After the primary current was shut down, we measured partial chargeability by integrating the secondary voltage over a time window of 0.1 s. We recorded a total of 10 partial chargeability data each time. Figure 10 illustrates the apparent chargeability decay curve over time for two different survey lines: line 1 and line 13. All survey lines share the same injection location (electrode A) and retrieval location (electrode B), but the location of measuring electrode M and electrode N is different. In survey line 1, electrode A is located at position #1 and electrode B is located at position #8. In contrast, for survey line 13, electrode A is located at position #25 and electrode B is located at position #3. As shown in Figure 7b, line 1 is located farther from the anomaly, whereas line 13 crosses the top of the anomaly. Consequently, the magnitude of the measured partial chargeability is greater in line 13 (red line in Figure 10) than line 1 (the black line in Figure 10). There are some negative chargeability values in the observed data, we treat this as noise and delete them, and the remaining data are used for IP inversion.
Traditional two-step DC-IP inversion was performed: firstly, the electrical conductivity distribution is inverted, then the chargeability distribution is inverted. Here, we use the previous inverted 3D conductivity in Figure 8 as the input and the same mesh for IP inversion. The initial value β is set to 10−4 and reduced 5 times after 2 iterations. The maximum number of iterations is set to 5. IP inversion is run with a homogeneous chargeability distribution (the value is 0) and no reference model cooperated in the inversion. Since the chargeability has to be positive, we add the boundary constraint in the inversion ( 0 < M < 1 ). Figure 11 illustrates the reconstructed 3D chargeability distribution in which we only use the apparent chargeability from the first window. We recognized the anomaly S1, but the small anomaly S2 is not recognized. Figure 12 shows that the observed data is well reproduced by the inverted chargeability.

4.4. SP Inversion

In this experiment, SP data were acquired at the surface of the tank. Figure 13 illustrates the data collected at Day 7, Day 22, and Day 40. Initially, a total of 80 data points were collected during the first measurement (Day 7). The 64 data points for the second and third measurement used the same electrode positions as the ERT and IP (Day 22 and Day 40). The reference electrode was near location #1, and the scanning electrodes were located at #1 to #64. We should emphasize that anomaly S1 was buried at Day 18. So, we only see the SP anomaly caused by redox reaction around anomaly S2 (metal bar) near the center of the tank from the first measurement (Figure 13a), and the maximum SP anomaly reaches −70 mV, but the maximum SP is −40 mV during the second and third measurements.
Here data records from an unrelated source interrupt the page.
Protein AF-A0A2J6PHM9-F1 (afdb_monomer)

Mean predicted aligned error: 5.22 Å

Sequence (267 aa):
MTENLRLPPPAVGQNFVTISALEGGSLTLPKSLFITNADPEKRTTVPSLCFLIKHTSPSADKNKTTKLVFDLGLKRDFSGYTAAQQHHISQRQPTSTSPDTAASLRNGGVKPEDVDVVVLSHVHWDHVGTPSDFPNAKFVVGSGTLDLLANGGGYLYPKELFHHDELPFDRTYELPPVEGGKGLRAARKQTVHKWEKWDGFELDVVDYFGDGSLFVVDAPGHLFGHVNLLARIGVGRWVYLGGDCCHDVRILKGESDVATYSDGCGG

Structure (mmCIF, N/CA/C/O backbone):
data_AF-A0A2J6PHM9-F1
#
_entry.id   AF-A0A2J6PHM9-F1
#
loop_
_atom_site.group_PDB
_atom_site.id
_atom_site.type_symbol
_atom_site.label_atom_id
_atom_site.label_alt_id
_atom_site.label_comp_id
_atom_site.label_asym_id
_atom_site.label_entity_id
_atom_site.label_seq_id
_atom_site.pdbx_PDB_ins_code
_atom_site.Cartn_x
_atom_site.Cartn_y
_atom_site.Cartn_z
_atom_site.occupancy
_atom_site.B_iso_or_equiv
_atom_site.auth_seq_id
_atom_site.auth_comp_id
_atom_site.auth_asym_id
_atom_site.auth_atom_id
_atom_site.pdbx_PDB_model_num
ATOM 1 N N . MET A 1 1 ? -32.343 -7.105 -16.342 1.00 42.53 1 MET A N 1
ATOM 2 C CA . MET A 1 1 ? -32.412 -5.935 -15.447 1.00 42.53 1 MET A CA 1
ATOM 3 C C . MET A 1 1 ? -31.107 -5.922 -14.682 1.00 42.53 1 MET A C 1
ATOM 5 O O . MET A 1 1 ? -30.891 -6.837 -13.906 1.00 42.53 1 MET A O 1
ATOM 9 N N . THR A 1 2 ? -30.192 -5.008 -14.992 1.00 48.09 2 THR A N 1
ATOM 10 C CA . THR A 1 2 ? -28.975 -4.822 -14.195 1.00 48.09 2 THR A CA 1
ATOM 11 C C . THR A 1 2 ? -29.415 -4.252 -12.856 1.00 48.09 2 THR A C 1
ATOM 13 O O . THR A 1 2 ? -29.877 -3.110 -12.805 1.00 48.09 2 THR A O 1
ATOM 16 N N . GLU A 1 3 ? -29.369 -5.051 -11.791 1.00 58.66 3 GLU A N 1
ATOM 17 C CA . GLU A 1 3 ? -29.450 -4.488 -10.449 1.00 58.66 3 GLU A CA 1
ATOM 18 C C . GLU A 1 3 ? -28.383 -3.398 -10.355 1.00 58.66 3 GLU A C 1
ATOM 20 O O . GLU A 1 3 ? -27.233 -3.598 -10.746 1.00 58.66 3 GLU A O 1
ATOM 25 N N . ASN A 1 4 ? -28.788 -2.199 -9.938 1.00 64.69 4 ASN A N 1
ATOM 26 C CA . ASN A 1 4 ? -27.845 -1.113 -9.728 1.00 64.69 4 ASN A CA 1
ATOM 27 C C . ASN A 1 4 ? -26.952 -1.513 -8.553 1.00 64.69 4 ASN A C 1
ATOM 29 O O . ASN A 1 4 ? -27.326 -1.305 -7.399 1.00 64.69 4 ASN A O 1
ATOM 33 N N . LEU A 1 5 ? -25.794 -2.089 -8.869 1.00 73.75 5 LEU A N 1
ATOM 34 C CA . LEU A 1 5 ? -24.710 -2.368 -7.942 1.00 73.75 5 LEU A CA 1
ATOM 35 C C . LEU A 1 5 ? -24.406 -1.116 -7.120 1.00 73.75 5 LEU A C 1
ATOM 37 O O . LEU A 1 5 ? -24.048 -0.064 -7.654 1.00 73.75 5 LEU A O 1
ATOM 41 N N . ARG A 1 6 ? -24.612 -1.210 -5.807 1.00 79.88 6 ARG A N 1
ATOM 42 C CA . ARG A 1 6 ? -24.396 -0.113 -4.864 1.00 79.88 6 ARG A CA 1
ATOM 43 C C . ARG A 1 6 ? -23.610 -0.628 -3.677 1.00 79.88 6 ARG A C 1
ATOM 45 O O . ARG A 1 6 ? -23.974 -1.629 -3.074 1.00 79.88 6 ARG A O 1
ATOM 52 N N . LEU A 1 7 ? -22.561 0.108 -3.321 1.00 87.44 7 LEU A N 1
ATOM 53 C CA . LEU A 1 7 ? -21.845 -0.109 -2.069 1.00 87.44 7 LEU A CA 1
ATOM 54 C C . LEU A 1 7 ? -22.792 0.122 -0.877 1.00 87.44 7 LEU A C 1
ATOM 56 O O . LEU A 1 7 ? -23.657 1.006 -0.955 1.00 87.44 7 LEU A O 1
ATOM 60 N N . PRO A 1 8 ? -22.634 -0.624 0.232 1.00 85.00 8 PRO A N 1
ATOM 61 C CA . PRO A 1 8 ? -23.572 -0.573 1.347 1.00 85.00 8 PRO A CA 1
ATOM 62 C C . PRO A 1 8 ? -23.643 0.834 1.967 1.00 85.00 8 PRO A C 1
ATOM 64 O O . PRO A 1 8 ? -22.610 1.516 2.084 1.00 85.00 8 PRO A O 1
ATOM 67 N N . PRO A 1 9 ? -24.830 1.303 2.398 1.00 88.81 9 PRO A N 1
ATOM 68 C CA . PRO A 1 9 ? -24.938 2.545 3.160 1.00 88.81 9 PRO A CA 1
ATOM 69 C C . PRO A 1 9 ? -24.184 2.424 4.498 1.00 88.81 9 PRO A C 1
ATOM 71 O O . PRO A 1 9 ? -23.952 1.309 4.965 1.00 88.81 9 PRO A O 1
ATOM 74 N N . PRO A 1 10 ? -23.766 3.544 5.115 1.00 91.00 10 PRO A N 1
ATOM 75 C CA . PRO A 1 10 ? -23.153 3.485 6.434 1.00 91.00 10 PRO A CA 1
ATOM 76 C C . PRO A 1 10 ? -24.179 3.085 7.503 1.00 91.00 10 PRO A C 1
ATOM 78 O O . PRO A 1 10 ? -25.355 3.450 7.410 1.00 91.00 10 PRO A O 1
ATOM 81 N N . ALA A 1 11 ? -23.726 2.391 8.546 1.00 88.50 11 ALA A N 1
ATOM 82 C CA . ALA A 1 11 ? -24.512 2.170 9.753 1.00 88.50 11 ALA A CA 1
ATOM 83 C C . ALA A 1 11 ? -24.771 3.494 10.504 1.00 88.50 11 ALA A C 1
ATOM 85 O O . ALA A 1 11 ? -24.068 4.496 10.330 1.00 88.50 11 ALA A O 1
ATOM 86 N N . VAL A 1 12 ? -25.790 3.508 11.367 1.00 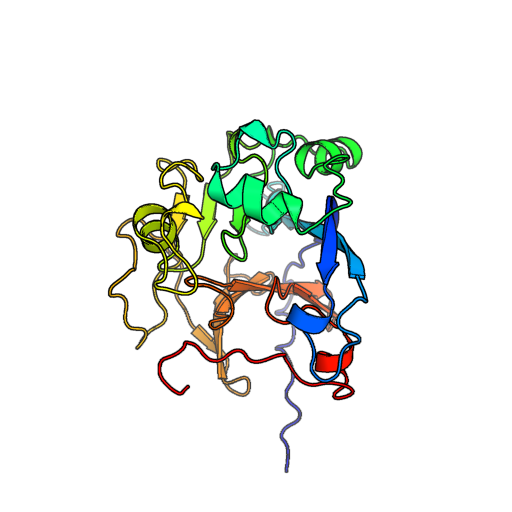86.12 12 VAL A N 1
ATOM 87 C CA . VAL A 1 12 ? -26.089 4.676 12.210 1.00 86.12 12 VAL A CA 1
ATOM 88 C C . VAL A 1 12 ? -24.907 4.946 13.141 1.00 86.12 12 VAL A C 1
ATOM 90 O O . VAL A 1 12 ? -24.513 4.078 13.913 1.00 86.12 12 VAL A O 1
ATOM 93 N N . GLY A 1 13 ? -24.349 6.158 13.071 1.00 84.31 13 GLY A N 1
ATOM 94 C CA . GLY A 1 13 ? -23.197 6.556 13.886 1.00 84.31 13 GLY A CA 1
ATOM 95 C C . GLY A 1 13 ? -21.867 5.921 13.465 1.00 84.31 13 GLY A C 1
ATOM 96 O O . GLY A 1 13 ? -20.921 5.957 14.247 1.00 84.31 13 GLY A O 1
ATOM 97 N N . GLN A 1 14 ? -21.788 5.342 12.261 1.00 87.00 14 GLN A N 1
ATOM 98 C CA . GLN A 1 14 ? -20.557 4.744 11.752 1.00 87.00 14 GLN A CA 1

We attribute this difference in SP anomalies between the first two measurements to variations in electrode positions. There is no other SP anomaly during the second measurement, because the anomaly S1 was just buried and the redox action did not occur. As time goes by, the 2D distribution of SP anomalies changes (Figure 13c). Since the height of the water table is near the bottom of anomaly S2, the redox reaction of S2 is very weak.
The SP anomaly at Day 22 is attributed to a redox reaction occurring around anomaly S2, and this reaction remains stable during this period. However, due to its small size, the associated chargeability is very weak. Our aim is to demonstrate the sensitivity of SP inversion in identifying such types of ore deposits. So, the SP data collected at Day 22 were used for SP inversion, and the same mesh as that used for ERT and IP inversion was used. The previous inverted 3D conductivity in Figure 8 was incorporated into the SP inversion as a priori information. The initial value β is set to 1 × 10−3, and the threshold value α in Equation (6) is 2.2 × 10−6. The maximum number of iterations is set to 10. SP inversion is run with a homogeneous current density (with a value of 0) and no reference model was used. Finally, the inverted 3D current density distribution showed anomaly C2 at the center of the sandbox (Figure 14). Figure 15 shows that the observed SP data is well reproduced by the inverted volumetric current source.

4.5. Integrated Result

As in Section 3.4, we calculated the ORI χ and used χ > 0.5 as the final interpreted result. Both anomalies were identifiable in Figure 16. The synthetic test and sandbox experiment demonstrated that combining multiple methods together enabled a more comprehensive characterization of the ore body morphology. We observed that the vertical resolution is inferior to the horizontal resolution, particularly for anomaly S2 (metal bar). Anomaly S2 was mainly reflected by inverted current density. One possible explanation is the insufficient precision of inverted conductivity. As we mentioned earlier (Equation (3)), the collected SP data are related to the conductivity distribution, and the inverted current density relies on conductivity (see Figure A2). Another reason may be the limited depth of investigation. To obtain deep information, a larger electrode array is necessary.

5. Conclusions

Low-frequency geoelectrical methods offer a non-invasive and cost-efficient method for mineral exploration. However, challenges such as diminishing ore quality, increased overburden thickness, and ore body size have intensified the complexity of mineral exploration. While reducing the space of electrodes may improve the accuracy, it also increases costs, particularly in 2D/3D acquisition protocols for ER and IP surveys. SP data are sensitive to ore bodies intersecting the water table and undergoing redox reactions. However, SP inversion requires electrical conductivity, as does IP inversion. We highly recommend integrated application of ERT, IP, and SP methods in mineral exploration. In this paper, we defined an ore body index (ORI) χ using normalized inverted chargeability and current density to delineate the ore body. ORI χ tomography is sensitive to both the polarization phenomenon and redox reaction around the ore body. Compared to individual inversion, the interpreted result enhances the accuracy and feasibility of exploration of ore bodies, which are supported by synthetic models and sandbox experiments. ERT, IP, and SP data are easily collected together during the survey, and combining these data will provide critical information and insights for the exploration and development of mineral resources.

Author Contributions

Conceptualization, A.R.; Data curation, Z.S.; Formal analysis, A.G.; Investigation, Z.S., A.G., J.R., X.Z. (Xin Zhang) and X.Z. (Xiang Zhao); Methodology, Z.S., A.R., A.G., X.Z. (Xin Zhang), X.Z. (Xiang Zhao) and J.R.; Project administration, A.R.; Software, Z.S.; Supervision, A.R.; Writing—original draft, A.R. and Z.S. All authors have read and agreed to the published version of the manuscript.

Funding

This research received no external funding.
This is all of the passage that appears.